I wish standard SQL would allow trailing commas but that’s probably not going to happen. At least newer SQL variants like EdgeQL seem to get it right.

All these seems like they could equally justify putting a leading boolean operator at the beginning of a boolean or arithmetic expression, which seems wrong.

if (
    thing1
    and thing2
    or thing3
):

Agreed. To put it another way, while the | in a match statement may syntactically be different from an operator, it looks like one, and people will naturally expect it to work the same.

I’m sympathetic with the idea here (I worked for years with SQL, and the inconsistency is genuinely inconvenient) but two things kill this proposal for me:

  1. The discrepancy between match-| and operators.
  2. The fact that the extra | is at the beginning - the optional trailing comma in lists, etc., is at the end, and I find that far more natural than starting the construct with an extra character.
2 Likes

You haven’t worked much with the Python PEG grammar I take it…

Sure. Happy to help. I will need to review the process myself…

I’m not sure if this comment was directed at me, but if it was, I don’t see how it’s relevant…? I was talking conceptually, not in terms of implementation.

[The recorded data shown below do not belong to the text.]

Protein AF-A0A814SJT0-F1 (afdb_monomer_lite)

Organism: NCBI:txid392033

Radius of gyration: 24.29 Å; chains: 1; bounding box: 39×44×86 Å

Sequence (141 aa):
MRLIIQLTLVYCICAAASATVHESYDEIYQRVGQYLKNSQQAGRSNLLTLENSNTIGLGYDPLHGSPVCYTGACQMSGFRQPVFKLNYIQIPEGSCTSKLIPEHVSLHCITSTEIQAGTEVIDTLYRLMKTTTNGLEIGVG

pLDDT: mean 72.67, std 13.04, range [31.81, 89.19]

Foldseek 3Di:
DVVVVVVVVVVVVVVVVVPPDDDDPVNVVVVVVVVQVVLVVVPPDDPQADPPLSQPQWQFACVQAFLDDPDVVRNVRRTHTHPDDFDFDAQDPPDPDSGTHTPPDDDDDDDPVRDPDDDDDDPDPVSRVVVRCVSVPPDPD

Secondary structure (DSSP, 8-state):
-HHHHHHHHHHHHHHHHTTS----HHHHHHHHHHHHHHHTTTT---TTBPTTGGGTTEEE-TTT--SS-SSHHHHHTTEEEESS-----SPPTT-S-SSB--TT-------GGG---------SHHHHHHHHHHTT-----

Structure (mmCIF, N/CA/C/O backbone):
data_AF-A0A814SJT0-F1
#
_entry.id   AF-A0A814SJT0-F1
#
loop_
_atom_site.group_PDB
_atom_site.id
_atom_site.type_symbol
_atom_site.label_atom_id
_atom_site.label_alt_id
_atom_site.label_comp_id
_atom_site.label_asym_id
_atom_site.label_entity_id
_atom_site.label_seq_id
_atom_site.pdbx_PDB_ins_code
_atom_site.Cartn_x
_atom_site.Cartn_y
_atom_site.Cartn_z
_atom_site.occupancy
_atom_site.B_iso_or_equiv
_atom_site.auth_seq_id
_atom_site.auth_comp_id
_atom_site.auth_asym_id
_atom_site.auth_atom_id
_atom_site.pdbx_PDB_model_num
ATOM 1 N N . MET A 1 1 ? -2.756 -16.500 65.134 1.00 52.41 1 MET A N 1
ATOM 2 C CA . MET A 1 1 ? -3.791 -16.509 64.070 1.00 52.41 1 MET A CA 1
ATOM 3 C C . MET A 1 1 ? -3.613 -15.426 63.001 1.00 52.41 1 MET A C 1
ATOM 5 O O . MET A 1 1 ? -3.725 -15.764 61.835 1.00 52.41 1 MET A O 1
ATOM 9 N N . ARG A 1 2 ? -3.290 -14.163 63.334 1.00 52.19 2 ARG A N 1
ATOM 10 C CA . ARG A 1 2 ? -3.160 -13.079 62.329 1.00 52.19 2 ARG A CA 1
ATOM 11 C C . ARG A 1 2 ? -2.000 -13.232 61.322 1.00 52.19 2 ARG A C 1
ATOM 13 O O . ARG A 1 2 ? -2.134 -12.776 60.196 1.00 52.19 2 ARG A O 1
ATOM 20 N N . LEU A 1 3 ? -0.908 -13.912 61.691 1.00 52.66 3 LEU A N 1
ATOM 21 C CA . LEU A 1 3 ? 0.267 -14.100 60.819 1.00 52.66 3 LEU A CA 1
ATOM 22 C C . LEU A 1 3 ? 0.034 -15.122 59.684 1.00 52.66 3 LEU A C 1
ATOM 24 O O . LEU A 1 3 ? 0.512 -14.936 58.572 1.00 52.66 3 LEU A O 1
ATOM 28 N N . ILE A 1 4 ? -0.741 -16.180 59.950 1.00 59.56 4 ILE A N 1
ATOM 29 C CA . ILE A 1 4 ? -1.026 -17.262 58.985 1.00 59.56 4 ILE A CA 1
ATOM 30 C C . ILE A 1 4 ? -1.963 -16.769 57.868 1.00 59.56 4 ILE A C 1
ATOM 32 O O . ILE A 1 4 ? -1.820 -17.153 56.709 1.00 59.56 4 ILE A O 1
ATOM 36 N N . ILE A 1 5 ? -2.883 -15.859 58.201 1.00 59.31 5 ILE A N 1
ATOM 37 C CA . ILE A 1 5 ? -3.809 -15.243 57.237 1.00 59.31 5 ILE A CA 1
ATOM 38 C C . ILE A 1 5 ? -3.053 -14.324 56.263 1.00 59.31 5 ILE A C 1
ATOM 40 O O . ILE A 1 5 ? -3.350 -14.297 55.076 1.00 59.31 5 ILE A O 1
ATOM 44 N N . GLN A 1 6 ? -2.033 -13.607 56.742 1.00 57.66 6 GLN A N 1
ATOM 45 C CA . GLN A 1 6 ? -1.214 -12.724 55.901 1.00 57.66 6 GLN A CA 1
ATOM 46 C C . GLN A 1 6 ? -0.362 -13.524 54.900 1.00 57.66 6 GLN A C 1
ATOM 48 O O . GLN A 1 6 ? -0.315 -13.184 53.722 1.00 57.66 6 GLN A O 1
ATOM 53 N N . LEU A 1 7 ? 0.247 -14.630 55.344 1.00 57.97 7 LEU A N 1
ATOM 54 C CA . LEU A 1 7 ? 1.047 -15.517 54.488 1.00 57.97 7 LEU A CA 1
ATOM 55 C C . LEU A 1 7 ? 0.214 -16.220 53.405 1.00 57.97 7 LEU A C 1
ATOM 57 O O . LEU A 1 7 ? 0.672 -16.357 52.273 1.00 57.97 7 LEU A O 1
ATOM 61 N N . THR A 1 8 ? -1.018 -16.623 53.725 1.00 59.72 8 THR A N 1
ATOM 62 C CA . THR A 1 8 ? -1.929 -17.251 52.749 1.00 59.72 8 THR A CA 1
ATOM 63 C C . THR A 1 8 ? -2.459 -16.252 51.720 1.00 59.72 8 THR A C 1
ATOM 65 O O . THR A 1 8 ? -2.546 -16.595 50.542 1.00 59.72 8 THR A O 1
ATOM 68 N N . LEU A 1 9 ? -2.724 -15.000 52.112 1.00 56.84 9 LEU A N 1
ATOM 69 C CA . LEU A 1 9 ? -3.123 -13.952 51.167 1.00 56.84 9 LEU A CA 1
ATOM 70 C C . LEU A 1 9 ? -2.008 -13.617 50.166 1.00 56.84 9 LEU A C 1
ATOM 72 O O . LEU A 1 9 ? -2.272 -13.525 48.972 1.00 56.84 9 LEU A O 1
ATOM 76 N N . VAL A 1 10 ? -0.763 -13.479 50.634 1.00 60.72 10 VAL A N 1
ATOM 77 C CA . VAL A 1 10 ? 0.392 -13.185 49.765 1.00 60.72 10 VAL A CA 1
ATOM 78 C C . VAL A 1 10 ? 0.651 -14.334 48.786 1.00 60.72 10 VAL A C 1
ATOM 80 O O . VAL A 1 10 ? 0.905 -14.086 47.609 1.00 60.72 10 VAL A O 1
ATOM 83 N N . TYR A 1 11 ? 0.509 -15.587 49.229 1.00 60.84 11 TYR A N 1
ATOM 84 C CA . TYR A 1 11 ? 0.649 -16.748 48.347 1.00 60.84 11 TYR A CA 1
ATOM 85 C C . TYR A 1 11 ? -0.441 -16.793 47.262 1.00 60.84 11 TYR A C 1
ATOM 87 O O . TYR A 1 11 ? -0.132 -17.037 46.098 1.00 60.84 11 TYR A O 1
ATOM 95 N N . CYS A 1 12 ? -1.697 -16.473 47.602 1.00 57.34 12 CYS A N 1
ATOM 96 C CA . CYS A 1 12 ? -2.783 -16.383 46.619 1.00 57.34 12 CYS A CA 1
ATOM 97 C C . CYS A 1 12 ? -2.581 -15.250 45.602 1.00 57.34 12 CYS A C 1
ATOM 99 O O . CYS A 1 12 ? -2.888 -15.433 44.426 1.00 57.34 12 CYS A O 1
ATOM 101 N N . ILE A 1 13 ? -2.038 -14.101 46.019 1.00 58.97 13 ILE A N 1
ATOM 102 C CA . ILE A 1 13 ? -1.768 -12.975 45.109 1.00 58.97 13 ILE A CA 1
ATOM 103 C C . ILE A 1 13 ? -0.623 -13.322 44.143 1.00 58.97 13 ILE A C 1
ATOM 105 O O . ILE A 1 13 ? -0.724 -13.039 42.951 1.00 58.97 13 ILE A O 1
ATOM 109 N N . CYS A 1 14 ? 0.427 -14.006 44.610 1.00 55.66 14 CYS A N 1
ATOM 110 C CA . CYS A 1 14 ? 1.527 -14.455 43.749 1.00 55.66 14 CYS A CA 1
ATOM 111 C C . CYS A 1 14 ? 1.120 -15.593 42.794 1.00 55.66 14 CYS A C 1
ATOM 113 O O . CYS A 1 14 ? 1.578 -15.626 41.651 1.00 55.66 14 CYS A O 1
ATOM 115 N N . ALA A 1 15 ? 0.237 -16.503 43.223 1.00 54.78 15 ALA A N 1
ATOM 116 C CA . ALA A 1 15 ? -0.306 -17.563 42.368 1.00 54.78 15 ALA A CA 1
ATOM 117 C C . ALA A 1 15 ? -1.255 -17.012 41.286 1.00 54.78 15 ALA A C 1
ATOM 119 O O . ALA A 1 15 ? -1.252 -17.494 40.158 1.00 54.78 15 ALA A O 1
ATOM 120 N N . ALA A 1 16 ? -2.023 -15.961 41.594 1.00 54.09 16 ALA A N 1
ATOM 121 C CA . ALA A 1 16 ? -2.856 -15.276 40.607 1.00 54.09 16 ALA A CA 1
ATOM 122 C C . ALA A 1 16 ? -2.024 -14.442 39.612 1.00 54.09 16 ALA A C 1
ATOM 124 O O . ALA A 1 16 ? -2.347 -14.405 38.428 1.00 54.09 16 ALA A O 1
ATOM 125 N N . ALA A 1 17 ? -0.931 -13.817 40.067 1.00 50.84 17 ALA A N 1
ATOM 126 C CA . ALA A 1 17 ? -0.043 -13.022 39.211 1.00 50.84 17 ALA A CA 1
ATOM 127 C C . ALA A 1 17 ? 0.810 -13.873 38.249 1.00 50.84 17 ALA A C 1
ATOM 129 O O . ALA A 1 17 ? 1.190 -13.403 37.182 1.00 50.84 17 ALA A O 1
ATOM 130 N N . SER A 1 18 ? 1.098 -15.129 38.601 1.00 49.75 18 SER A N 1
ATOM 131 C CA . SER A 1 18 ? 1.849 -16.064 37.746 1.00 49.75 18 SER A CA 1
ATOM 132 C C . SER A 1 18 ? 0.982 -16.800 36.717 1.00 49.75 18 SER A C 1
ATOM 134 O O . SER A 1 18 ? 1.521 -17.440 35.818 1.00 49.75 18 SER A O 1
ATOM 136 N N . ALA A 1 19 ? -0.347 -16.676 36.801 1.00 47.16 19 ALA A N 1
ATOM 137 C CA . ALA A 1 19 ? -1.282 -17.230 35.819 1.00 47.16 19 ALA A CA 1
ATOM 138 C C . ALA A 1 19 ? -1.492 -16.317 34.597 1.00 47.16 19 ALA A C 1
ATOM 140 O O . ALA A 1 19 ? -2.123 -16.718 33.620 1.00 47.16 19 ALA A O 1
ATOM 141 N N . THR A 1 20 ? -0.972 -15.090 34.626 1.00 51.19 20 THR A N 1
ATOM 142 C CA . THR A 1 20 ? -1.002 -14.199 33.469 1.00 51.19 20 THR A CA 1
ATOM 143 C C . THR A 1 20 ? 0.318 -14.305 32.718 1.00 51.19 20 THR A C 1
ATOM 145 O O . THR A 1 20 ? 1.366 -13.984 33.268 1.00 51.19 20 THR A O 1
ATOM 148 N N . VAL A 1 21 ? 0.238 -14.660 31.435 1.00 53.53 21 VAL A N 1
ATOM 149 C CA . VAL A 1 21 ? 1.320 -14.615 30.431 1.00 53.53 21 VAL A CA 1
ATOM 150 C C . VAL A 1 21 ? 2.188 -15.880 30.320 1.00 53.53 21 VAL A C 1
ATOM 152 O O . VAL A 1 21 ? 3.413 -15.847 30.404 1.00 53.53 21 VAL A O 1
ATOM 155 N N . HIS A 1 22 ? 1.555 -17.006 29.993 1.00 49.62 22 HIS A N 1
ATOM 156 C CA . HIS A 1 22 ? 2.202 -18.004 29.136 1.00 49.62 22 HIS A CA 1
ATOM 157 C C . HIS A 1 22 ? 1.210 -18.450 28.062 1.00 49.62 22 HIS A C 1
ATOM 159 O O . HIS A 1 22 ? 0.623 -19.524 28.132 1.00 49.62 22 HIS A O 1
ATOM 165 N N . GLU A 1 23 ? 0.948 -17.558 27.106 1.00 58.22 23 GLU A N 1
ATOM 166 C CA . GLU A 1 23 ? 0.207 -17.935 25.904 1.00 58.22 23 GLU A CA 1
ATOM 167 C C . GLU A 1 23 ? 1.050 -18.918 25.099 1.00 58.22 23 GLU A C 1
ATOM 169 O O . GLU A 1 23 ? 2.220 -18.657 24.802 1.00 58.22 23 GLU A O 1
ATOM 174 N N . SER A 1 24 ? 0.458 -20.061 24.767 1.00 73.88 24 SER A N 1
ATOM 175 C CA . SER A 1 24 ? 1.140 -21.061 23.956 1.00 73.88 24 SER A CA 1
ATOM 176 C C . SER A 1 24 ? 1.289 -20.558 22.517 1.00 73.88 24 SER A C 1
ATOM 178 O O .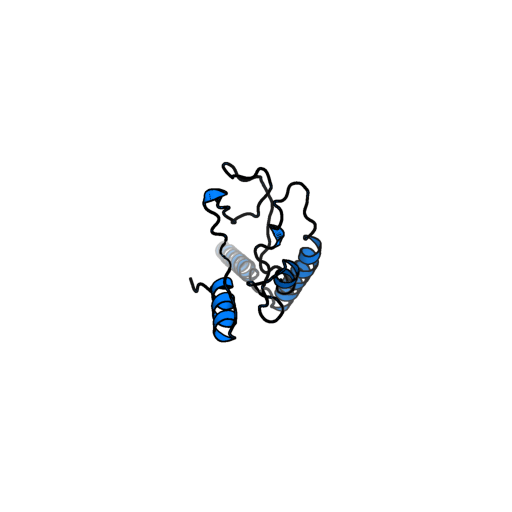 SER A 1 24 ? 0.440 -19.829 21.996 1.00 73.88 24 SER A O 1
ATOM 180 N N . TYR A 1 25 ? 2.363 -20.970 21.839 1.00 66.56 25 TYR A N 1
ATOM 181 C CA . TYR A 1 25 ? 2.563 -20.636 20.426 1.00 66.56 25 TYR A CA 1
ATOM 182 C C . TYR A 1 25 ? 1.355 -21.036 19.561 1.00 66.56 25 TYR A C 1
ATOM 184 O O . TYR A 1 25 ? 0.988 -20.292 18.655 1.00 66.56 25 TYR A O 1
ATOM 192 N N . ASP A 1 26 ? 0.688 -22.149 19.876 1.00 73.06 26 ASP A N 1
ATOM 193 C CA . ASP A 1 26 ? -0.491 -22.633 19.148 1.00 73.06 26 ASP A CA 1
ATOM 194 C C . ASP A 1 26 ? -1.691 -21.678 19.237 1.00 73.06 26 ASP A C 1
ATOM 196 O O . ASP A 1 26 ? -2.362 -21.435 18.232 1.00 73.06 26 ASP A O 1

But it’s not that important either way. I’m somewhat against the idea as described, because I don’t think it “fits well” with the rest of the lanuage, but I’m happy enough to simply ignore it if it gets implemented, so I’m no worse than -0 on it.

1 Like

I meant that the Python PEG grammar has this same feature (you can start with a leading ‘|’) and it makes a big (positive) difference for readability of the grammar. IIRC I mentioned this before in this thread. My snide remark was implying that if you’d worked with the PEG grammar file you’d probably appreciate the proposed feature more – I was not implying anything about the implementation of the feature, although I can see how you’d think that, since you would indeed have to work with that file to implement it… :slight_smile:

1 Like

I updated the draft PEP slightly to include reference to a few other languages - OCaml, Rust, Haskell.

Great, thanks!

If I’m understanding things correctly, the next steps are:

  • You (the Sponser) should deem the PEP ready for submission
  • I submit the PEP to the peps repository
  • After it’s merged, I submit it for discussion to the PEPs category
  • Then it’s accepted :slight_smile: